[Top][All Lists]
[Date Prev][Date Next][Thread Prev][Thread Next][Date Index][Thread Index]
[PATCH 4/8] dfa: refactor common context computations
From: |
Paolo Bonzini |
Subject: |
[PATCH 4/8] dfa: refactor common context computations |
Date: |
Fri, 20 Jan 2012 16:35:17 +0100 |
* src/dfa.c (CTX_ANY, charclass_context, state_wanted_contexts): New.
(dfaanalyze): Use state_wanted_contexts.
(dfastate): Use charclass_context and state_wanted_contexts.
---
src/dfa.c | 75 ++++++++++++++++++++++++++++++++++++++----------------------
1 files changed, 47 insertions(+), 28 deletions(-)
diff --git a/src/dfa.c b/src/dfa.c
index 26d2bfb..f33a4c3 100644
--- a/src/dfa.c
+++ b/src/dfa.c
@@ -102,6 +102,7 @@ static inline unsigned char to_uchar (char ch) { return ch;
}
#define CTX_NONE 1
#define CTX_LETTER 2
#define CTX_NEWLINE 4
+#define CTX_ANY 7
/* Sometimes characters can only be matched depending on the surrounding
context. Such context decisions depend on what the previous character
@@ -2097,6 +2098,45 @@ epsclosure (position_set *s, struct dfa const *d)
free(visited);
}
+int
+charclass_context(charclass c)
+{
+ int context = 0;
+ int j;
+
+ if (tstbit(eolbyte, c))
+ context |= CTX_NEWLINE;
+
+ for (j = 0; j < CHARCLASS_INTS; ++j)
+ {
+ if (c[j] & letters[j])
+ context |= CTX_LETTER;
+ if (c[j] & ~(letters[j] | newline[j]))
+ context |= CTX_NONE;
+ }
+
+ return context;
+}
+
+int state_wanted_contexts(position_set *s, int possible_contexts)
+{
+ int wanted_context = 0;
+ int j;
+
+ for (j = 0; j < s->nelem; ++j)
+ {
+ if ((possible_contexts & CTX_NEWLINE)
+ && PREV_NEWLINE_DEPENDENT(s->elems[j].constraint))

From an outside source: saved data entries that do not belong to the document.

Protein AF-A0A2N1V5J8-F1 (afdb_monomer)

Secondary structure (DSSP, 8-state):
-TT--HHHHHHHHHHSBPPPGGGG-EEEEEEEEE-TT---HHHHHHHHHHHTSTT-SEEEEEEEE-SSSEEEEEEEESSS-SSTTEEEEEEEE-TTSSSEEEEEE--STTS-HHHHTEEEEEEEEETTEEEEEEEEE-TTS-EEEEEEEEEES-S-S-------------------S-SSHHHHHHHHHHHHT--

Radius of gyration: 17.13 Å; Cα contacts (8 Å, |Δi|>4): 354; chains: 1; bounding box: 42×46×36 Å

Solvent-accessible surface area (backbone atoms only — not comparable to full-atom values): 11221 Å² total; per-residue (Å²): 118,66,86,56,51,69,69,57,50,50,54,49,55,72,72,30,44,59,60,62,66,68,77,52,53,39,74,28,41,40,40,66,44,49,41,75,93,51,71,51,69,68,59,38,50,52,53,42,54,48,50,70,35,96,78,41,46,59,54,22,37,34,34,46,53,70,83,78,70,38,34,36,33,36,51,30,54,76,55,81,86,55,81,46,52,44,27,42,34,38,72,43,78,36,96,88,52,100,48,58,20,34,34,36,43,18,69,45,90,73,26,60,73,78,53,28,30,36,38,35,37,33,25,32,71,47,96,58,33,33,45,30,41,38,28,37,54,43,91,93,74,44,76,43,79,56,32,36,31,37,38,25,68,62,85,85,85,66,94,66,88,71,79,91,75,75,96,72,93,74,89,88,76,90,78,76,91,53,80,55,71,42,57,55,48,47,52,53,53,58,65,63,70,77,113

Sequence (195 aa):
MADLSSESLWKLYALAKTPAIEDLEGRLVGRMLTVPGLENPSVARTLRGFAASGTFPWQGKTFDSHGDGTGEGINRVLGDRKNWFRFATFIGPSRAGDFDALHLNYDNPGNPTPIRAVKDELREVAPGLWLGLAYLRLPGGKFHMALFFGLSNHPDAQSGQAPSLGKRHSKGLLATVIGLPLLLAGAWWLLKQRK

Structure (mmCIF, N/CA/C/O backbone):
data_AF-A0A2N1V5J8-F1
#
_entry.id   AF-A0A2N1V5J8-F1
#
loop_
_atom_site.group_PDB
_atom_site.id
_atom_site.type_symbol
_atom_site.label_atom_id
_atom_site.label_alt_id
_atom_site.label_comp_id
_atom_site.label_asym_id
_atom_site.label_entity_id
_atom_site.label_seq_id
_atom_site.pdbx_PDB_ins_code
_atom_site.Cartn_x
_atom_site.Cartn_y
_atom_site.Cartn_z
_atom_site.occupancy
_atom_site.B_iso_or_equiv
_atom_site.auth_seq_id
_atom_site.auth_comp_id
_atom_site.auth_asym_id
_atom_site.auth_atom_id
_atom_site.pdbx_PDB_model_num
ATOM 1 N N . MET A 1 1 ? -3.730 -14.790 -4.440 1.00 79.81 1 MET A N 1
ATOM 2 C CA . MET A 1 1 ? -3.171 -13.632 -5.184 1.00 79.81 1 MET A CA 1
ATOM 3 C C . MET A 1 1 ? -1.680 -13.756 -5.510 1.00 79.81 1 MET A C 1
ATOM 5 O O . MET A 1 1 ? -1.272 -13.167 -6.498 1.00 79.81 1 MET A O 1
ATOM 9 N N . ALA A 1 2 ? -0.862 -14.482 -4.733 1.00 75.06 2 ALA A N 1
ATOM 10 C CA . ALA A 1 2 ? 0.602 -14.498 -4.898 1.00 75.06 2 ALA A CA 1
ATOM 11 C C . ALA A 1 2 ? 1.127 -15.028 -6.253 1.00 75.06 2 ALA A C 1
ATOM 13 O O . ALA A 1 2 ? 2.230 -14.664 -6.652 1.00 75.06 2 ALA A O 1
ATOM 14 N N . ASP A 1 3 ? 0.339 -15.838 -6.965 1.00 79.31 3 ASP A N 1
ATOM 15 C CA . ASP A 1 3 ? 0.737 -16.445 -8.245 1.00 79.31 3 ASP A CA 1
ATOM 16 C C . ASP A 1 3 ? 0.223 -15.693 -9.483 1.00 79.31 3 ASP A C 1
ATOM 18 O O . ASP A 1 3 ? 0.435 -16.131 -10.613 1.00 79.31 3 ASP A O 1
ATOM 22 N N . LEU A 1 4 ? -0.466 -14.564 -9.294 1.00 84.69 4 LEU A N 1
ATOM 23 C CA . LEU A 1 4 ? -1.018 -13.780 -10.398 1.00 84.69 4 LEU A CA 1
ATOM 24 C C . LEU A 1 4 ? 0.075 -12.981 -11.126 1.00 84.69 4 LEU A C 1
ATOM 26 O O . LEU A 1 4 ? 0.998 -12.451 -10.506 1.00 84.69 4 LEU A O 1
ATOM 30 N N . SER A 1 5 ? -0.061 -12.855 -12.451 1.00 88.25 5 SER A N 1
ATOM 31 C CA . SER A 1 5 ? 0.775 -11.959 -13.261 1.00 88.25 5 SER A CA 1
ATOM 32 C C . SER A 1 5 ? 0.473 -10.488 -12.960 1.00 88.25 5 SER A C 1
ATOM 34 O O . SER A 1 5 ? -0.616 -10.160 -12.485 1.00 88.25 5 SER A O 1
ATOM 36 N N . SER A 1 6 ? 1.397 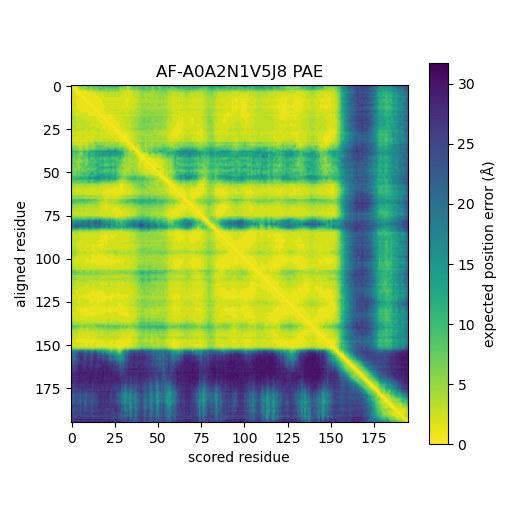-9.581 -13.297 1.00 90.19 6 SER A N 1
ATOM 37 C CA . SER A 1 6 ? 1.160 -8.135 -13.165 1.00 90.19 6 SER A CA 1
ATOM 38 C C . SER A 1 6 ? -0.070 -7.678 -13.945 1.00 90.19 6 SER A C 1
ATOM 40 O O . SER A 1 6 ? -0.846 -6.875 -13.442 1.00 90.19 6 SER A O 1
ATOM 42 N N . GLU A 1 7 ? -0.294 -8.220 -15.145 1.00 92.31 7 GLU A N 1
ATOM 43 C CA . GLU A 1 7 ? -1.497 -7.935 -15.936 1.00 92.31 7 GLU A CA 1
ATOM 44 C C . GLU A 1 7 ? -2.777 -8.353 -15.196 1.00 92.31 7 GLU A C 1
ATOM 46 O O . GLU A 1 7 ? -3.740 -7.590 -15.124 1.00 92.31 7 GLU A O 1
ATOM 51 N N . SER A 1 8 ? -2.780 -9.550 -14.602 1.00 93.81 8 SER A N 1
ATOM 52 C CA . SER A 1 8 ? -3.930 -10.051 -13.843 1.00 93.81 8 SER A CA 1
ATOM 53 C C . SER A 1 8 ? -4.180 -9.217 -12.588 1.00 93.81 8 SER A C 1
ATOM 55 O O . SER A 1 8 ? -5.328 -8.937 -12.255 1.00 93.81 8 SER A O 1
ATOM 57 N N . LEU A 1 9 ? -3.115 -8.784 -11.908 1.00 95.31 9 LEU A N 1
ATOM 58 C CA . LEU A 1 9 ? -3.210 -7.919 -10.734 1.00 95.31 9 LEU A CA 1
ATOM 59 C C . LEU A 1 9 ? -3.702 -6.515 -11.096 1.00 95.31 9 LEU A C 1
ATOM 61 O O . LEU A 1 9 ? -4.521 -5.973 -10.364 1.00 95.31 9 LEU A O 1
ATOM 65 N N . TRP A 1 10 ? -3.288 -5.951 -12.233 1.00 96.31 10 TRP A N 1
ATOM 66 C CA . TRP A 1 10 ? -3.842 -4.691 -12.736 1.00 96.31 10 TRP A CA 1
ATOM 67 C C . TRP A 1 10 ? -5.344 -4.790 -13.001 1.00 96.31 10 TRP A C 1
ATOM 69 O O . TRP A 1 10 ? -6.101 -3.941 -12.533 1.00 96.31 10 TRP A O 1
ATOM 79 N N . LYS A 1 11 ? -5.790 -5.844 -13.699 1.00 96.62 11 LYS A N 1
ATOM 80 C CA . LYS A 1 11 ? -7.221 -6.083 -13.955 1.00 96.62 11 LYS A CA 1
ATOM 81 C C . LYS A 1 11 ? -7.998 -6.238 -12.652 1.00 96.62 11 LYS A C 1
ATOM 83 O O . LYS A 1 11 ? -9.041 -5.613 -12.484 1.00 96.62 11 LYS A O 1
ATOM 88 N N . LEU A 1 12 ? -7.467 -7.026 -11.717 1.00 96.94 12 LEU A N 1
ATOM 89 C CA . LEU A 1 12 ? -8.077 -7.217 -10.405 1.00 96.94 12 LEU A CA 1
ATOM 90 C C . LEU A 1 12 ? -8.175 -5.896 -9.631 1.00 96.94 12 LEU A C 1
ATOM 92 O O . LEU A 1 12 ? -9.212 -5.615 -9.045 1.00 96.94 12 LEU A O 1
ATOM 96 N N . TYR A 1 13 ? -7.130 -5.068 -9.663 1.00 97.94 13 TYR A N 1
ATOM 97 C CA . TYR A 1 13 ? -7.115 -3.764 -9.001 1.00 97.94 13 TYR A CA 1
ATOM 98 C C . TYR A 1 13 ? -8.147 -2.793 -9.589 1.00 97.94 13 TYR A C 1
ATOM 100 O O . TYR A 1 13 ? -8.838 -2.096 -8.849 1.00 97.94 13 TYR A O 1
ATOM 108 N N . ALA A 1 14 ? -8.283 -2.759 -10.916 1.00 97.62 14 ALA A N 1
ATOM 109 C CA . ALA A 1 14 ? -9.264 -1.907 -11.583 1.00 97.62 14 ALA A CA 1
ATOM 110 C C . ALA A 1 14 ? -10.712 -2.303 -11.237 1.00 97.62 14 ALA A C 1
ATOM 112 O O . ALA A 1 14 ? -11.560 -1.435 -11.050 1.00 97.62 14 ALA A O 1
ATOM 113 N N . LEU A 1 15 ? -10.978 -3.606 -11.100 1.00 97.56 15 LEU A N 1
ATOM 114 C CA . LEU A 1 15 ? -12.302 -4.152 -10.772 1.00 97.56 15 LEU A CA 1
ATOM 115 C C . LEU A 1 15 ? -12.628 -4.162 -9.271 1.00 97.56 15 LEU A C 1
ATOM 117 O O . LEU A 1 15 ? -13.785 -4.358 -8.905 1.00 97.56 15 LEU A O 1
ATOM 121 N N . ALA A 1 16 ? -11.625 -3.990 -8.410 1.00 98.00 16 ALA A N 1
ATOM 122 C CA . ALA A 1 16 ? -11.793 -3.926 -6.962 1.00 98.00 16 ALA A CA 1
ATOM 123 C C . ALA A 1 16 ? -12.692 -2.745 -6.551 1.00 98.00 16 ALA A C 1
ATOM 125 O O . ALA A 1 16 ? -12.955 -1.846 -7.349 1.00 98.00 16 ALA A O 1
ATOM 126 N N . LYS A 1 17 ? -13.150 -2.712 -5.297 1.00 98.00 17 LYS A N 1
ATOM 127 C CA . LYS A 1 17 ? -13.871 -1.549 -4.752 1.00 98.00 17 LYS A CA 1
ATOM 128 C C . LYS A 1 17 ? -12.943 -0.656 -3.930 1.00 98.00 17 LYS A C 1
ATOM 130 O O . LYS A 1 17 ? -11.898 -1.082 -3.437 1.00 98.00 17 LYS A O 1
ATOM 135 N N . THR A 1 18 ? -13.341 0.597 -3.772 1.00 98.31 18 THR A N 1
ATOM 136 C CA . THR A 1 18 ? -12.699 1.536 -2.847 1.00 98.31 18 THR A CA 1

+ wanted_context |= CTX_NEWLINE;
+ if ((possible_contexts & CTX_LETTER)
+ && PREV_LETTER_DEPENDENT(s->elems[j].constraint))

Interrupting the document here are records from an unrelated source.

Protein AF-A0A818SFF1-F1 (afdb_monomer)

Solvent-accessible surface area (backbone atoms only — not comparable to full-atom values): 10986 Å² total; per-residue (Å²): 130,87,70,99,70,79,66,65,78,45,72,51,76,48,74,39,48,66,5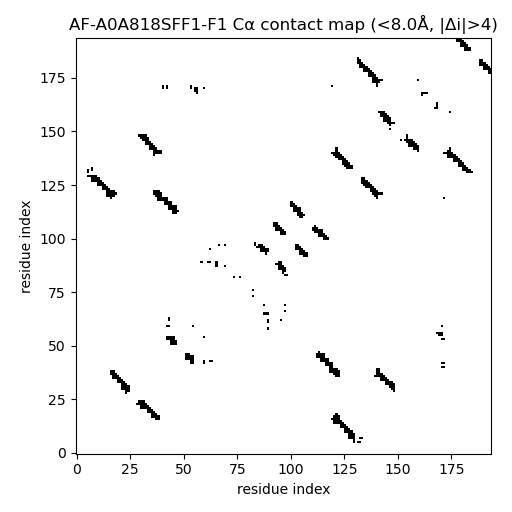1,75,48,78,44,64,41,83,86,81,69,43,51,49,33,38,40,35,31,31,52,43,71,66,40,42,21,39,57,53,98,87,51,75,42,73,50,57,46,71,57,33,50,42,52,52,58,50,44,58,50,48,54,54,51,44,74,74,43,75,86,46,78,71,59,73,72,50,70,42,78,63,52,102,57,33,35,35,34,66,54,93,59,34,32,41,36,35,36,87,83,73,51,74,46,46,30,33,59,41,76,37,38,3,38,34,39,40,39,34,30,44,100,44,38,40,38,42,38,41,35,33,38,32,57,37,32,33,38,57,41,84,89,53,92,53,50,66,73,41,67,85,71,84,58,87,85,70,75,71,77,46,77,88,64,52,74,44,71,43,39,40,39,37,42,49,55,102,87,49,75,49,77,47,79,87

Mean predicted aligned error: 8.72 Å

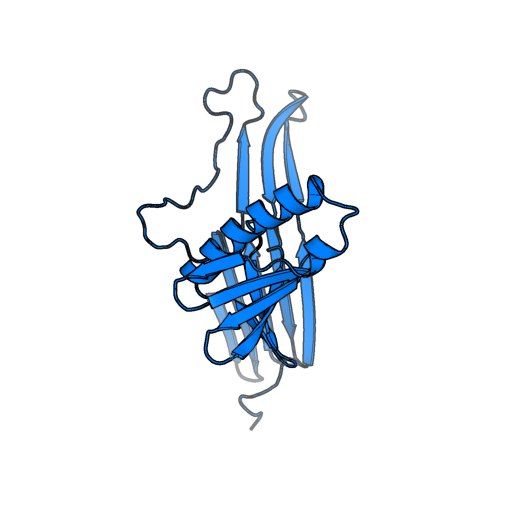Radius of gyration: 22.45 Å; Cα contacts (8 Å, |Δi|>4): 378; chains: 1; bounding box: 58×50×54 Å

Sequence (194 aa):
MPSLSESMKQHIQIGIRDIGIAIIDDIARNDLFYISISKSKDIWMESSKSHMKPLSYQLNKHVDEQYESYIKDHNAHSNDEEFSSKKYRIDNNRDVSFDEDTAELTDHQDHLVRIKRQPLDGLWVGFAWSTSNAALHVRINRVQIDNEHEFTLFPVVLNPIVSKAAGTDIPGKPFIEFSLFKTTTARSNTTHIK

Foldseek 3Di:
DPDPDDDQPDKDKDFAAKDKDWDADPVVGFTFKIKMQHWDDKFKWFDDPPDTHTDWLLQRVLVVVVVVVLVVVCVVPVPDPVSQVDWDDSDPFWIWGDDPQKIWIQGPVRDTTIMGIGIGGQKMWMWTHDPFKIKIKIFGAWMWMAGRDPPDPGRTPDGDDDDPPPVPSGPPDGPDIKMWMWGHDPVDTDIDID

Structure (mmCIF, N/CA/C/O backbone):
data_AF-A0A818SFF1-F1
#
_entry.id   AF-A0A818SFF1-F1
#
loop_
_atom_site.group_PDB
_atom_site.id
_atom_site.type_symbol
_atom_site.label_atom_id
_atom_site.label_alt_id
_atom_site.label_comp_id
_atom_site.label_asym_id
_atom_site.label_entity_id
_atom_site.label_seq_id
_atom_site.pdbx_PDB_ins_code
_atom_site.Cartn_x
_atom_site.Cartn_y
_atom_site.Cartn_z
_atom_site.occupancy
_atom_site.B_iso_or_equiv
_atom_site.auth_seq_id
_atom_site.auth_comp_id
_atom_site.auth_asym_id
_atom_site.auth_atom_id
_atom_site.pdbx_PDB_model_num
ATOM 1 N N . MET A 1 1 ? -38.109 -21.030 6.512 1.00 29.44 1 MET A N 1
ATOM 2 C CA . MET A 1 1 ? -37.425 -20.049 5.643 1.00 29.44 1 MET A CA 1
ATOM 3 C C . MET A 1 1 ? -35.987 -19.942 6.122 1.00 29.44 1 MET A C 1
ATOM 5 O O . MET A 1 1 ? -35.830 -19.622 7.294 1.00 29.44 1 MET A O 1
ATOM 9 N N . PRO A 1 2 ? -34.957 -20.273 5.324 1.00 36.75 2 PRO A N 1
ATOM 10 C CA . PRO A 1 2 ? -33.585 -19.961 5.708 1.00 36.75 2 PRO A CA 1
ATOM 11 C C . PRO A 1 2 ? -33.436 -18.437 5.671 1.00 36.75 2 PRO A C 1
ATOM 13 O O . PRO A 1 2 ? -33.880 -17.797 4.717 1.00 36.75 2 PRO A O 1
ATOM 16 N N . SER A 1 3 ? -32.915 -17.858 6.746 1.00 39.03 3 SER A N 1
ATOM 17 C CA . SER A 1 3 ? -32.768 -16.417 6.925 1.00 39.03 3 SER A CA 1
ATOM 18 C C . SER A 1 3 ? -31.819 -15.816 5.884 1.00 39.03 3 SER A C 1
ATOM 20 O O . SER A 1 3 ? -30.797 -16.407 5.543 1.00 39.03 3 SER A O 1
ATOM 22 N N . LEU A 1 4 ? -32.123 -14.599 5.425 1.00 45.53 4 LEU A N 1
ATOM 23 C CA . LEU A 1 4 ? -31.282 -13.764 4.551 1.00 45.53 4 LEU A CA 1
ATOM 24 C C . LEU A 1 4 ? -29.932 -13.335 5.187 1.00 45.53 4 LEU A C 1
ATOM 26 O O . LEU A 1 4 ? -29.298 -12.393 4.725 1.00 45.53 4 LEU A O 1
ATOM 30 N N . SER A 1 5 ? -29.480 -13.987 6.258 1.00 56.97 5 SER A N 1
ATOM 31 C CA . SER A 1 5 ? -28.380 -13.516 7.104 1.00 56.97 5 SER A CA 1
ATOM 32 C C . SER A 1 5 ? -27.509 -14.668 7.614 1.00 56.97 5 SER A C 1
ATOM 34 O O . SER A 1 5 ? -27.238 -14.766 8.812 1.00 56.97 5 SER A O 1
ATOM 36 N N . GLU A 1 6 ? -27.099 -15.592 6.742 1.00 67.06 6 GLU A N 1
ATOM 37 C CA . GLU A 1 6 ? -26.012 -16.505 7.115 1.00 67.06 6 GLU A CA 1
ATOM 38 C C . GLU A 1 6 ? -24.713 -15.690 7.199 1.00 67.06 6 GLU A C 1
ATOM 40 O O . GLU A 1 6 ? -24.246 -15.152 6.193 1.00 67.06 6 GLU A O 1
ATOM 45 N N . SER A 1 7 ? -24.148 -15.572 8.404 1.00 75.12 7 SER A N 1
ATOM 46 C CA . SER A 1 7 ? -22.847 -14.938 8.603 1.00 75.12 7 SER A CA 1
ATOM 47 C C . SER A 1 7 ? -21.735 -15.797 7.997 1.00 75.12 7 SER A C 1
ATOM 49 O O . SER A 1 7 ? -21.760 -17.029 8.083 1.00 75.12 7 SER A O 1
ATOM 51 N N . MET A 1 8 ? -20.740 -15.148 7.388 1.00 84.06 8 MET A N 1
ATOM 52 C CA . MET A 1 8 ? -19.523 -15.824 6.935 1.00 84.06 8 MET A CA 1
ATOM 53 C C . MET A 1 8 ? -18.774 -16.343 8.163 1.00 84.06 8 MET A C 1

+ wanted_context |= CTX_LETTER;
+ }
+
+ return wanted_context;
+}
+
+
/* Perform bottom-up analysis on the parse tree, computing various functions.
Note that at this point, we're pretending constructs like \< are real
characters rather than constraints on what can follow them.
@@ -2349,16 +2389,12 @@ dfaanalyze (struct dfa *d, int searchflag)
insert(firstpos[i], &merged);
epsclosure(&merged, d);
- /* Check if any of the positions of state 0 will want newline context. */
- wanted_context = 0;
- for (i = 0; i < merged.nelem; ++i)
- if (PREV_NEWLINE_DEPENDENT(merged.elems[i].constraint))
- wanted_context |= CTX_NEWLINE;
-
/* Build the initial state. */
d->salloc = 1;
d->sindex = 0;
MALLOC(d->states, d->salloc);
+
+ wanted_context = state_wanted_contexts(&merged, CTX_NEWLINE);
state_index(d, &merged, wanted_context);
free(o_nullable);
@@ -2369,6 +2405,7 @@ dfaanalyze (struct dfa *d, int searchflag)
free(merged.elems);
}
+
/* Find, for each character, the transition out of state s of d, and store
it in the appropriate slot of trans.
@@ -2414,6 +2451,7 @@ dfastate (int s, struct dfa *d, int trans[])
int leftoversf; /* True if leftovers is nonempty. */
position_set follows; /* Union of the follows of some group.
*/
position_set tmp; /* Temporary space for merging sets. */
+ int possible_contexts; /* Contexts that this group can match. */
int wanted_context; /* Context that new state wants to know. */
int state; /* New state. */
int state_newline; /* New state on a newline transition. */
@@ -2549,17 +2587,9 @@ dfastate (int s, struct dfa *d, int trans[])
is to fail miserably. */
if (d->searchflag)
{
- wanted_context = 0;
- for (i = 0; i < d->states[0].elems.nelem; ++i)
- {
- if (PREV_NEWLINE_DEPENDENT(d->states[0].elems.elems[i].constraint))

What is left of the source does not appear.